И — отошла тихо, в последний раз руку мне сжав…
И еще девять дней я там прожил. Прожил?.. Нет, просуществовал. Три — пока прощались с нею, отпевали да хоронили, и еще — шесть. До первых поминок…
А потом тепло, по-родственному распрощался с осиротевшей Прасковьей Васильевной, обещал навещать. Она даже не рыдала. Сил у нее не было отрыдаться, потому что жизнь смысл потеряла.
Вышла провожать меня, и тут только я увидел, что на козлах тройки моей — Савка. Как-то не замечал до этого, что тут он, рядом, что не оставил меня.
Спросил:
— Куда править-то, Александр Ильич?
— В Антоновку.
Не задумываясь, сказал. О последнем завете Полиночки вспомнив. О серебряном блюде.
И помчались мы в Антоновку…
Может, странным вам покажется, но я не торопился. Объяснить неторопливости своей не берусь, только — учтите, что ли, — многое меж нами пролегло. Целая Кавказская война…
— Александр Ильич?!
Бабушка Полиночки, Прасковья Васильевна, мне навстречу бросилась. И — разрыдалась:
— Стало быть, чуяло сердце твое? Чуяло?..
Чахотка с кровохарканьем у невесты моей. Уж два месяца с постели не вставала, в сад подышать на руках выносили. И за жизнь держалась только того ради, чтобы меня увидеть.
— Сашенька, свет мой…
Еле шепчет, кружевного платочка от губ не отрывая…
— Прости меня, что не встречаю так, как мечтала. Не даровал мне Господь здоровья. Единственно, что даровал щедро, так любовь… Это — великое счастье…
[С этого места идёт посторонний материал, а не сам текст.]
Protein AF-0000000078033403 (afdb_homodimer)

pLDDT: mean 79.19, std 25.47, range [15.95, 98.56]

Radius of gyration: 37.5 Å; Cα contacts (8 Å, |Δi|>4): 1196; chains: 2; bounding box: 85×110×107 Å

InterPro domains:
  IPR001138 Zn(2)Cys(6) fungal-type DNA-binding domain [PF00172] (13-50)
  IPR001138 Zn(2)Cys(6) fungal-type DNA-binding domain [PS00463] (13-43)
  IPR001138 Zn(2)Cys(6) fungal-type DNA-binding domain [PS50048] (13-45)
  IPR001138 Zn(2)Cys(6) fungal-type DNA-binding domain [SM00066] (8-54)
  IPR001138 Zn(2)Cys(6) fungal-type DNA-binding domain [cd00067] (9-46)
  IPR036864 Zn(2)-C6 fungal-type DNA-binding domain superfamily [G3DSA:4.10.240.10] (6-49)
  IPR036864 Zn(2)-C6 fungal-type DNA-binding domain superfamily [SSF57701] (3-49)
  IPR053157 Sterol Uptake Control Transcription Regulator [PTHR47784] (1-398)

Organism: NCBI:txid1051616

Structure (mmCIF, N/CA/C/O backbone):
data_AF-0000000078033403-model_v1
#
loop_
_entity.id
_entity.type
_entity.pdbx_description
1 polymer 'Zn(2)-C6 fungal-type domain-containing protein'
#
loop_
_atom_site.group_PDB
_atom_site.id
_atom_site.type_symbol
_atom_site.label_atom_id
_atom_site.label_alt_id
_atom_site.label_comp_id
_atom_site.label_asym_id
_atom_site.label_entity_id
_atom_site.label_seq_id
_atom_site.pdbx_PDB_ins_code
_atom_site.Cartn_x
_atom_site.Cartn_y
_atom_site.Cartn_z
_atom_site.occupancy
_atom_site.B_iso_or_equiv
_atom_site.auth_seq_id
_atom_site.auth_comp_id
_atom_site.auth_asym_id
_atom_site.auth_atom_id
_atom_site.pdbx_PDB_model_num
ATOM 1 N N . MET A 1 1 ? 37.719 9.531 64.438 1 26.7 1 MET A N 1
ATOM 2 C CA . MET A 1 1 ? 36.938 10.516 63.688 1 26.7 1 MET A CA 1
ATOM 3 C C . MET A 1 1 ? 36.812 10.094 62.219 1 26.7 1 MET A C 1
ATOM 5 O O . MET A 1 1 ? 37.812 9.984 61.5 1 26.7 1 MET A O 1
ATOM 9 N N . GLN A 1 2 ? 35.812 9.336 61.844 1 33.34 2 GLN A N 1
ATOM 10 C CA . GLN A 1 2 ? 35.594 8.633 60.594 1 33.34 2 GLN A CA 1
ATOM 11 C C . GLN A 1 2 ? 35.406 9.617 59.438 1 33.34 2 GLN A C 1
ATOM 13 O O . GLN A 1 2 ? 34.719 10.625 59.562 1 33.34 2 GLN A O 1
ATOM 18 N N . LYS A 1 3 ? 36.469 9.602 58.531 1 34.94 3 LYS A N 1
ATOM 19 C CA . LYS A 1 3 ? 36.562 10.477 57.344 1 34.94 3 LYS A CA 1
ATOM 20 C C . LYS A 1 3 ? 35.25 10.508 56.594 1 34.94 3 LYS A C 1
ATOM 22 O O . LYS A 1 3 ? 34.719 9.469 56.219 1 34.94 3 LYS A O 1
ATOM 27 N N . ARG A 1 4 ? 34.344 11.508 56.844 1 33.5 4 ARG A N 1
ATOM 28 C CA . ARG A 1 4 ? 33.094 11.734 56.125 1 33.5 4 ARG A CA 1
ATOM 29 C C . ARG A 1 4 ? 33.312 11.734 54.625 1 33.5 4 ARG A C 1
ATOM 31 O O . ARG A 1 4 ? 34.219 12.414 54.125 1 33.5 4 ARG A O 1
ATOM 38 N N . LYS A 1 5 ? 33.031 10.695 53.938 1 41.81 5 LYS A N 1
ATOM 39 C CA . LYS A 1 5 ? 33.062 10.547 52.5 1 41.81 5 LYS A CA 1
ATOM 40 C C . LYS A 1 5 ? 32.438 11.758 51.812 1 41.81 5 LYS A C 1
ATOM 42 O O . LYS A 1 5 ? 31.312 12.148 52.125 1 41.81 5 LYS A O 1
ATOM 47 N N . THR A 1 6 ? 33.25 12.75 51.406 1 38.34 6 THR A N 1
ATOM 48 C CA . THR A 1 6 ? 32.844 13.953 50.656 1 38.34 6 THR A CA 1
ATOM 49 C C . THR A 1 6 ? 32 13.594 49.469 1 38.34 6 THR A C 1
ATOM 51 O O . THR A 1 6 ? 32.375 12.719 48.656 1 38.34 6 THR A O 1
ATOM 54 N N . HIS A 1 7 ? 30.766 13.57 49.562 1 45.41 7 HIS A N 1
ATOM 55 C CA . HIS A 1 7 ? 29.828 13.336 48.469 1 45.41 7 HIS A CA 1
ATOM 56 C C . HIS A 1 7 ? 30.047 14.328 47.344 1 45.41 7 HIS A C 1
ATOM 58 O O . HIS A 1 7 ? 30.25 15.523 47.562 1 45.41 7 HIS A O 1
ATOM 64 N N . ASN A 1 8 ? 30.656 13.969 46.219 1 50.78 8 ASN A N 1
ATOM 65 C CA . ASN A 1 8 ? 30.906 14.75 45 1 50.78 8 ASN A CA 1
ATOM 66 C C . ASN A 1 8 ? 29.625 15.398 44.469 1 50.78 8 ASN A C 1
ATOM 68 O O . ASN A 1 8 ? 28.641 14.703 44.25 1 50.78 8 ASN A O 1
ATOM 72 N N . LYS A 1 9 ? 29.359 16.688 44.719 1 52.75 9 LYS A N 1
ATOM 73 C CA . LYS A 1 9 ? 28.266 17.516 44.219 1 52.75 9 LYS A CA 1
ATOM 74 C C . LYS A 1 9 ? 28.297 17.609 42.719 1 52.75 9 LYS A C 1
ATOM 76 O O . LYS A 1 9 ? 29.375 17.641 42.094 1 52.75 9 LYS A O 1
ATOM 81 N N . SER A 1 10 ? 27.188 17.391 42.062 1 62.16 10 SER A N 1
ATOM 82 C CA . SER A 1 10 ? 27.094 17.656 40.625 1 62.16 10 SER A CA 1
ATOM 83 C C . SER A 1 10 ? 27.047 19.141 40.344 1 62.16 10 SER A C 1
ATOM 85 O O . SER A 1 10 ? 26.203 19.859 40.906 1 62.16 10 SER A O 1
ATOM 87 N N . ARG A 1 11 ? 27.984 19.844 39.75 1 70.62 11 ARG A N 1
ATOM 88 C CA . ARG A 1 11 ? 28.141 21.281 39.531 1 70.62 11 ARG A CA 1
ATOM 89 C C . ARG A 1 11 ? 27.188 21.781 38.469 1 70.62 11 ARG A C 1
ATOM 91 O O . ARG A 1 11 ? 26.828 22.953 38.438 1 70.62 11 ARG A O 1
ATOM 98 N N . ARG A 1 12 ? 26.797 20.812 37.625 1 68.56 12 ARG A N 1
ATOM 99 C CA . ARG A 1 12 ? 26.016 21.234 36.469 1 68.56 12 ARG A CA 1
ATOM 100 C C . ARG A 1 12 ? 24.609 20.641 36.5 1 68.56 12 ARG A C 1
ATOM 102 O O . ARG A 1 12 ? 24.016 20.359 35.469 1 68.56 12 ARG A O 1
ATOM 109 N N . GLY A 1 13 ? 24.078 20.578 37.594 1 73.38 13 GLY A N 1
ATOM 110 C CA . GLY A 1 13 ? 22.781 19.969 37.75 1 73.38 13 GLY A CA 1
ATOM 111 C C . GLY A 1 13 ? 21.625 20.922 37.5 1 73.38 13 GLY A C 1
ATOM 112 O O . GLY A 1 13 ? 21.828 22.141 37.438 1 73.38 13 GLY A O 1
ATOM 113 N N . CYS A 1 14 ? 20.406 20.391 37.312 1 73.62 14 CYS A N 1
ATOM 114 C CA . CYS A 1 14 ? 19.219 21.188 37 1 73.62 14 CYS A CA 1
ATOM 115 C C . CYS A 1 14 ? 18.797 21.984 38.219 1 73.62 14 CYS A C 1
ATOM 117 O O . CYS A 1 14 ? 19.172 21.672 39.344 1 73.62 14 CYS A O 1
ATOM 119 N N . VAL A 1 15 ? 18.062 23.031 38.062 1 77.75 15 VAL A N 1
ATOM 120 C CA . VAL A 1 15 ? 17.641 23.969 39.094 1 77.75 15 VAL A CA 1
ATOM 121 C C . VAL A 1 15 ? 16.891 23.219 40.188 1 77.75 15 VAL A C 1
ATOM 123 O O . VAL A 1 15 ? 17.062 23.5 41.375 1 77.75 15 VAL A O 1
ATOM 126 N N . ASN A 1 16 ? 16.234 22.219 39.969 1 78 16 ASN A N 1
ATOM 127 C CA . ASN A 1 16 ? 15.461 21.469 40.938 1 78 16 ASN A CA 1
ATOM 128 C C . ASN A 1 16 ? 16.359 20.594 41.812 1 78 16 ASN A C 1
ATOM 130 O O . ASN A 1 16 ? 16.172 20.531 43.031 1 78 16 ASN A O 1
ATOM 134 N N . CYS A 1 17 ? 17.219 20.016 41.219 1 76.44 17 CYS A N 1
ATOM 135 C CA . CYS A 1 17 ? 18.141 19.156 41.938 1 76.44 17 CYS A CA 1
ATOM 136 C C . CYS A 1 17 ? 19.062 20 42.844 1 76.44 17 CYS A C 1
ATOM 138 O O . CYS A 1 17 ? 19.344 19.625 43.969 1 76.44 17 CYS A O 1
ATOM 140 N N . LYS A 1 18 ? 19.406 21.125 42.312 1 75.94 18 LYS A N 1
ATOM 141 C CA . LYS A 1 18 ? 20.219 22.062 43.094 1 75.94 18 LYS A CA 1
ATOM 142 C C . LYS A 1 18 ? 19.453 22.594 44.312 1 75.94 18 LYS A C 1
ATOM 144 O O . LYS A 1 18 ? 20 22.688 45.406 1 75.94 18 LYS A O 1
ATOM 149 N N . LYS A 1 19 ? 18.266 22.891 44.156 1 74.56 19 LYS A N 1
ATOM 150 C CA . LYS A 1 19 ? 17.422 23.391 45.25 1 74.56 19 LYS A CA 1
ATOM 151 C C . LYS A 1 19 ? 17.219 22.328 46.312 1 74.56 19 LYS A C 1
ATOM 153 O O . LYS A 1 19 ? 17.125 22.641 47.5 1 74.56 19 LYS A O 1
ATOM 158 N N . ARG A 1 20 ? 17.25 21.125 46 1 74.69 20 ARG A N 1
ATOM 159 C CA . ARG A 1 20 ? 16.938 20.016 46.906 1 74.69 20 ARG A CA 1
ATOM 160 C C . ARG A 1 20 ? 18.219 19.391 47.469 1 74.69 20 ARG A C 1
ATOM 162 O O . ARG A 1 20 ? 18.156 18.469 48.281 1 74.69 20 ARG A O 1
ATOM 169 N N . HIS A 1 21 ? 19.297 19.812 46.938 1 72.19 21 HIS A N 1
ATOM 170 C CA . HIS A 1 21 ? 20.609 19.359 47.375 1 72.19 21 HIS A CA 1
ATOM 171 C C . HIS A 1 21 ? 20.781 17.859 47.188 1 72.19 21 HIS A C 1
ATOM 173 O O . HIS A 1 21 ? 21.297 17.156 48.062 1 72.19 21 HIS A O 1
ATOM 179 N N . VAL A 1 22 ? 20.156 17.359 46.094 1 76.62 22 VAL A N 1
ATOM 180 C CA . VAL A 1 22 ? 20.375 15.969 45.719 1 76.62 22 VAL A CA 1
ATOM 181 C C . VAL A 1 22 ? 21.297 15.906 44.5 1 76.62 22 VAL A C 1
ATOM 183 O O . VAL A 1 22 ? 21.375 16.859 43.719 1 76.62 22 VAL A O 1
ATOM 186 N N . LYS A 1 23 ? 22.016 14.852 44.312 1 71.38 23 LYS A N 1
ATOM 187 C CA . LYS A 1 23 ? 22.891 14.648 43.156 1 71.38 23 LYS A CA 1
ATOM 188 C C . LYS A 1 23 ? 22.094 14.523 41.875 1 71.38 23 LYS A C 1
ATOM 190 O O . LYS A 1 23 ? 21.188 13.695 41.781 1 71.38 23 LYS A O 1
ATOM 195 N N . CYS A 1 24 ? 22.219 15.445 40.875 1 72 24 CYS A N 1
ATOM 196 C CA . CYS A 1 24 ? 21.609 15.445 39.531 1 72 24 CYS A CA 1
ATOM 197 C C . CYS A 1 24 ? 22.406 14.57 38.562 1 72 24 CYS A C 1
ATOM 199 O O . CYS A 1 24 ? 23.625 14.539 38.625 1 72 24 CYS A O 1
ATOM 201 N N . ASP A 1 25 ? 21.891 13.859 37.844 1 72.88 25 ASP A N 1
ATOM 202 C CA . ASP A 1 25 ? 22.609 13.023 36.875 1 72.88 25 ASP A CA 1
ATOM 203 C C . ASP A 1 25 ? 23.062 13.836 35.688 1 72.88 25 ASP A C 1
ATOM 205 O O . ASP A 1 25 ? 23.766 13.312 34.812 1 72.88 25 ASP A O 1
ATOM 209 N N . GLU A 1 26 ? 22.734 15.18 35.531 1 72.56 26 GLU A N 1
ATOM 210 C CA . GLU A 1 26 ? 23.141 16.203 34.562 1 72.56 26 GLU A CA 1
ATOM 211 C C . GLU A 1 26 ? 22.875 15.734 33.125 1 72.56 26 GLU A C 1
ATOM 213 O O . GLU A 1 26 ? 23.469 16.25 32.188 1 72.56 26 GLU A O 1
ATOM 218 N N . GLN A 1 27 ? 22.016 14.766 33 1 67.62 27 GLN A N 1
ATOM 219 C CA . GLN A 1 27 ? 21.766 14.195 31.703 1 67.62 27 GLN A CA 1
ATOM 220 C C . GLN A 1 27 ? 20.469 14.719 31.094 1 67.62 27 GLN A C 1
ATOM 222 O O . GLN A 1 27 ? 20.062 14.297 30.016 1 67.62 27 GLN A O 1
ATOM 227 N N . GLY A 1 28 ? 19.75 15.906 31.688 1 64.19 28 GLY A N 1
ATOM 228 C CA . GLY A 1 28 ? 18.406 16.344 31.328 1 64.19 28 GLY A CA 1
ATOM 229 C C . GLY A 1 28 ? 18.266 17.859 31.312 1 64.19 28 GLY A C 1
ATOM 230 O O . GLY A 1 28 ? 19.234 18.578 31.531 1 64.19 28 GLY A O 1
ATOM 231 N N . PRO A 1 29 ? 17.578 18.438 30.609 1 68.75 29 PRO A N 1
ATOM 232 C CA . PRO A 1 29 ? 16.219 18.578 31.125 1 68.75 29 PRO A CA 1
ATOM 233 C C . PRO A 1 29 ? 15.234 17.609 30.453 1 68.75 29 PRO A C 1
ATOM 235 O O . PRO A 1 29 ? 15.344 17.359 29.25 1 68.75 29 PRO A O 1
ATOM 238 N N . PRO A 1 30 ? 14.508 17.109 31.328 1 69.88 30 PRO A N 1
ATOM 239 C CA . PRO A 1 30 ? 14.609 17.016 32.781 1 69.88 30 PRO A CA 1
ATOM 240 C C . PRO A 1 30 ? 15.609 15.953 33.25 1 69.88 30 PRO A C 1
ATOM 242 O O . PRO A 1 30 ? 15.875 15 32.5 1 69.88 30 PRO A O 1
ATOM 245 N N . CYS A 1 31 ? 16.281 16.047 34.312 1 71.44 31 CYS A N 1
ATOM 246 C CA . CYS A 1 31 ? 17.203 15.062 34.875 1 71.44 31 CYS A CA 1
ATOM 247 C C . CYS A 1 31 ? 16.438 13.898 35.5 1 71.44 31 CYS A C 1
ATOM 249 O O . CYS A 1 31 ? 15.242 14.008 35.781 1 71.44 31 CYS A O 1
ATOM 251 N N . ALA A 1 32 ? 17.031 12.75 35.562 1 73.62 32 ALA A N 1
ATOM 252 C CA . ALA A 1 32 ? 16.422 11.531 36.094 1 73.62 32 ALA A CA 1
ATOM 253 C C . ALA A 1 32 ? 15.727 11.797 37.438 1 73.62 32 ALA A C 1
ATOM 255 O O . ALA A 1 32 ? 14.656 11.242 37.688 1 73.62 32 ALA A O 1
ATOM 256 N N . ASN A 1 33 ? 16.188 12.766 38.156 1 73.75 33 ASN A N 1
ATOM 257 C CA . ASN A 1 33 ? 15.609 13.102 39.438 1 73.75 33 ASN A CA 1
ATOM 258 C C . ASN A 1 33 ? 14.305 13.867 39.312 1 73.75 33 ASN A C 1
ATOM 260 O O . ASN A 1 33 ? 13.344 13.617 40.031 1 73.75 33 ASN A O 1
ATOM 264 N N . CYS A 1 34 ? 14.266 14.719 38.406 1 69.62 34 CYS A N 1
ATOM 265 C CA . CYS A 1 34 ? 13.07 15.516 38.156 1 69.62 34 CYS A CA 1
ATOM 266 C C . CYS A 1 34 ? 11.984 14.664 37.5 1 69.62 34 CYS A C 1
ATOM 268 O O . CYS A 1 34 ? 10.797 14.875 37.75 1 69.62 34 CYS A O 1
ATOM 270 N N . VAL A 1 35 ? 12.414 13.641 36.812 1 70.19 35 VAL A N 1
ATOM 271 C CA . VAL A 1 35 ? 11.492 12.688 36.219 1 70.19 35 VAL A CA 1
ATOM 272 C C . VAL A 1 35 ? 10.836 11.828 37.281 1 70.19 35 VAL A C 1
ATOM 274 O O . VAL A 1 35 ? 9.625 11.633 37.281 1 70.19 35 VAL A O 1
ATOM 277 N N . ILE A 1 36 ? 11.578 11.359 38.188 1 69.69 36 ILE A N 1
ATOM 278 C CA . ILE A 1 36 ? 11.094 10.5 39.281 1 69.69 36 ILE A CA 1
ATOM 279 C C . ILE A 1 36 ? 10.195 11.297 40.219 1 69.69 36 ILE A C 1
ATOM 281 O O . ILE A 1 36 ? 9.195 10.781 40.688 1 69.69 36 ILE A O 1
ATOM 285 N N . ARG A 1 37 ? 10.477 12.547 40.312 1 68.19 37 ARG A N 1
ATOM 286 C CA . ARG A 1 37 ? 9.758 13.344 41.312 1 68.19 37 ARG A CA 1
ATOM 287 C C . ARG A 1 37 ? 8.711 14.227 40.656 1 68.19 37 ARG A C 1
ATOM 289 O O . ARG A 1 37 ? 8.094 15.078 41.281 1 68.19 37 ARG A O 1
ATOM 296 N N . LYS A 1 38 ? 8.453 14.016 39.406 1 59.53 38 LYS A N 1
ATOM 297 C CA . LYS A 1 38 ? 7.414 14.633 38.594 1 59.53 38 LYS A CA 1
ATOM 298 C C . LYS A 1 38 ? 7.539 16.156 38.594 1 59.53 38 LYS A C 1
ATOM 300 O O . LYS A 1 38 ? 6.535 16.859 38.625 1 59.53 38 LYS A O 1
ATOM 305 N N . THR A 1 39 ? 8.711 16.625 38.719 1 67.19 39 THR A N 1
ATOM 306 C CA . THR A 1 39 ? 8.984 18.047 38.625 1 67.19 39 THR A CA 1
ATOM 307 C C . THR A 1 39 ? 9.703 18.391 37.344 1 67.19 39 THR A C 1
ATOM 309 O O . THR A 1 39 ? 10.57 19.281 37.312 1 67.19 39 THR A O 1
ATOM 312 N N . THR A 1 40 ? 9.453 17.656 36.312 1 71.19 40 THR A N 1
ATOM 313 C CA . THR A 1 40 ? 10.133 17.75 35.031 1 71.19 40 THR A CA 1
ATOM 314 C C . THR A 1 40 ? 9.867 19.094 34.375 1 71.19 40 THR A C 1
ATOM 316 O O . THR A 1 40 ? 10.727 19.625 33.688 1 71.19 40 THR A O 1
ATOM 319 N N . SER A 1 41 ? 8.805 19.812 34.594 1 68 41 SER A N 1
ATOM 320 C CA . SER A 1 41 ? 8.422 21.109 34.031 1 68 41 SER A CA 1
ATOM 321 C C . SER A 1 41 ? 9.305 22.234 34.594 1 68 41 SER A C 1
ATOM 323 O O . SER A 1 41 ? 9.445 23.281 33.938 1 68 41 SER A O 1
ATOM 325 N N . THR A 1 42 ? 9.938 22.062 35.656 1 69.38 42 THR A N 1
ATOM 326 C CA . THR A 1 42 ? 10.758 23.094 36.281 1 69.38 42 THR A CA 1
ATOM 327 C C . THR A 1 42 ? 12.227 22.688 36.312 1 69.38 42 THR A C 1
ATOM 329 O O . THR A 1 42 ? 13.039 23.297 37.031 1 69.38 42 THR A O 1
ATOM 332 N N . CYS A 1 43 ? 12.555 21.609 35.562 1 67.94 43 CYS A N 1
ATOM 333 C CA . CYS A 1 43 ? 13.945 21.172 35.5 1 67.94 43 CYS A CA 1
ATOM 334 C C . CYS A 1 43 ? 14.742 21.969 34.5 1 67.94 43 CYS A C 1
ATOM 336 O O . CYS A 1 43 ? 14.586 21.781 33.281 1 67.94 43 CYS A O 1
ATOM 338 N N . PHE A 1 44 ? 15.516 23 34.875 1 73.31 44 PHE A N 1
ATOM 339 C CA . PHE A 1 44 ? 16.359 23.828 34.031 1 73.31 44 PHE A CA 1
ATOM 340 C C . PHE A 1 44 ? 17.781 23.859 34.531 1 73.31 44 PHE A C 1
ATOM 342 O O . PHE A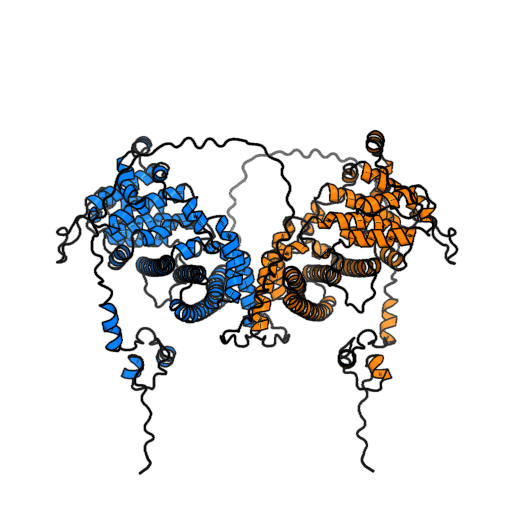 1 44 ? 18.031 23.75 35.719 1 73.31 44 PHE A O 1
ATOM 349 N N . TYR A 1 45 ? 18.719 23.922 33.438 1 69.69 45 TYR A N 1
ATOM 350 C CA . TYR A 1 45 ? 20.125 24.078 33.781 1 69.69 45 TYR A CA 1
ATOM 351 C C . TYR A 1 45 ? 20.562 25.531 33.625 1 69.69 45 TYR A C 1
ATOM 353 O O . TYR A 1 45 ? 20.234 26.188 32.625 1 69.69 45 TYR A O 1
ATOM 361 N N . PRO A 1 46 ? 21.062 26.281 34.5 1 57.47 46 PRO A N 1
ATOM 362 C CA . PRO A 1 46 ? 21.516 27.656 34.344 1 57.47 46 PRO A CA 1
ATOM 363 C C . PRO A 1 46 ? 22.547 27.828 33.219 1 57.47 46 PRO A C 1
ATOM 365 O O . PRO A 1 46 ? 23.406 26.969 33.031 1 57.47 46 PRO A O 1
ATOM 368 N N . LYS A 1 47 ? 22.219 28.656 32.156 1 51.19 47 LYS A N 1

— Молчи, умоляю тебя, молчи…
Я на колени стал у ее изголовья, шептал почему-то, вместо того чтобы в полный голос… Обвалилось все во мне. Или — мимо меня сейчас все летело, шелковым покрывалом лица касаясь. В пропасть все летело, в пропасть…
— Лучше я говорить буду. О Кавказе, о том, что случилось со мною, как ждал я…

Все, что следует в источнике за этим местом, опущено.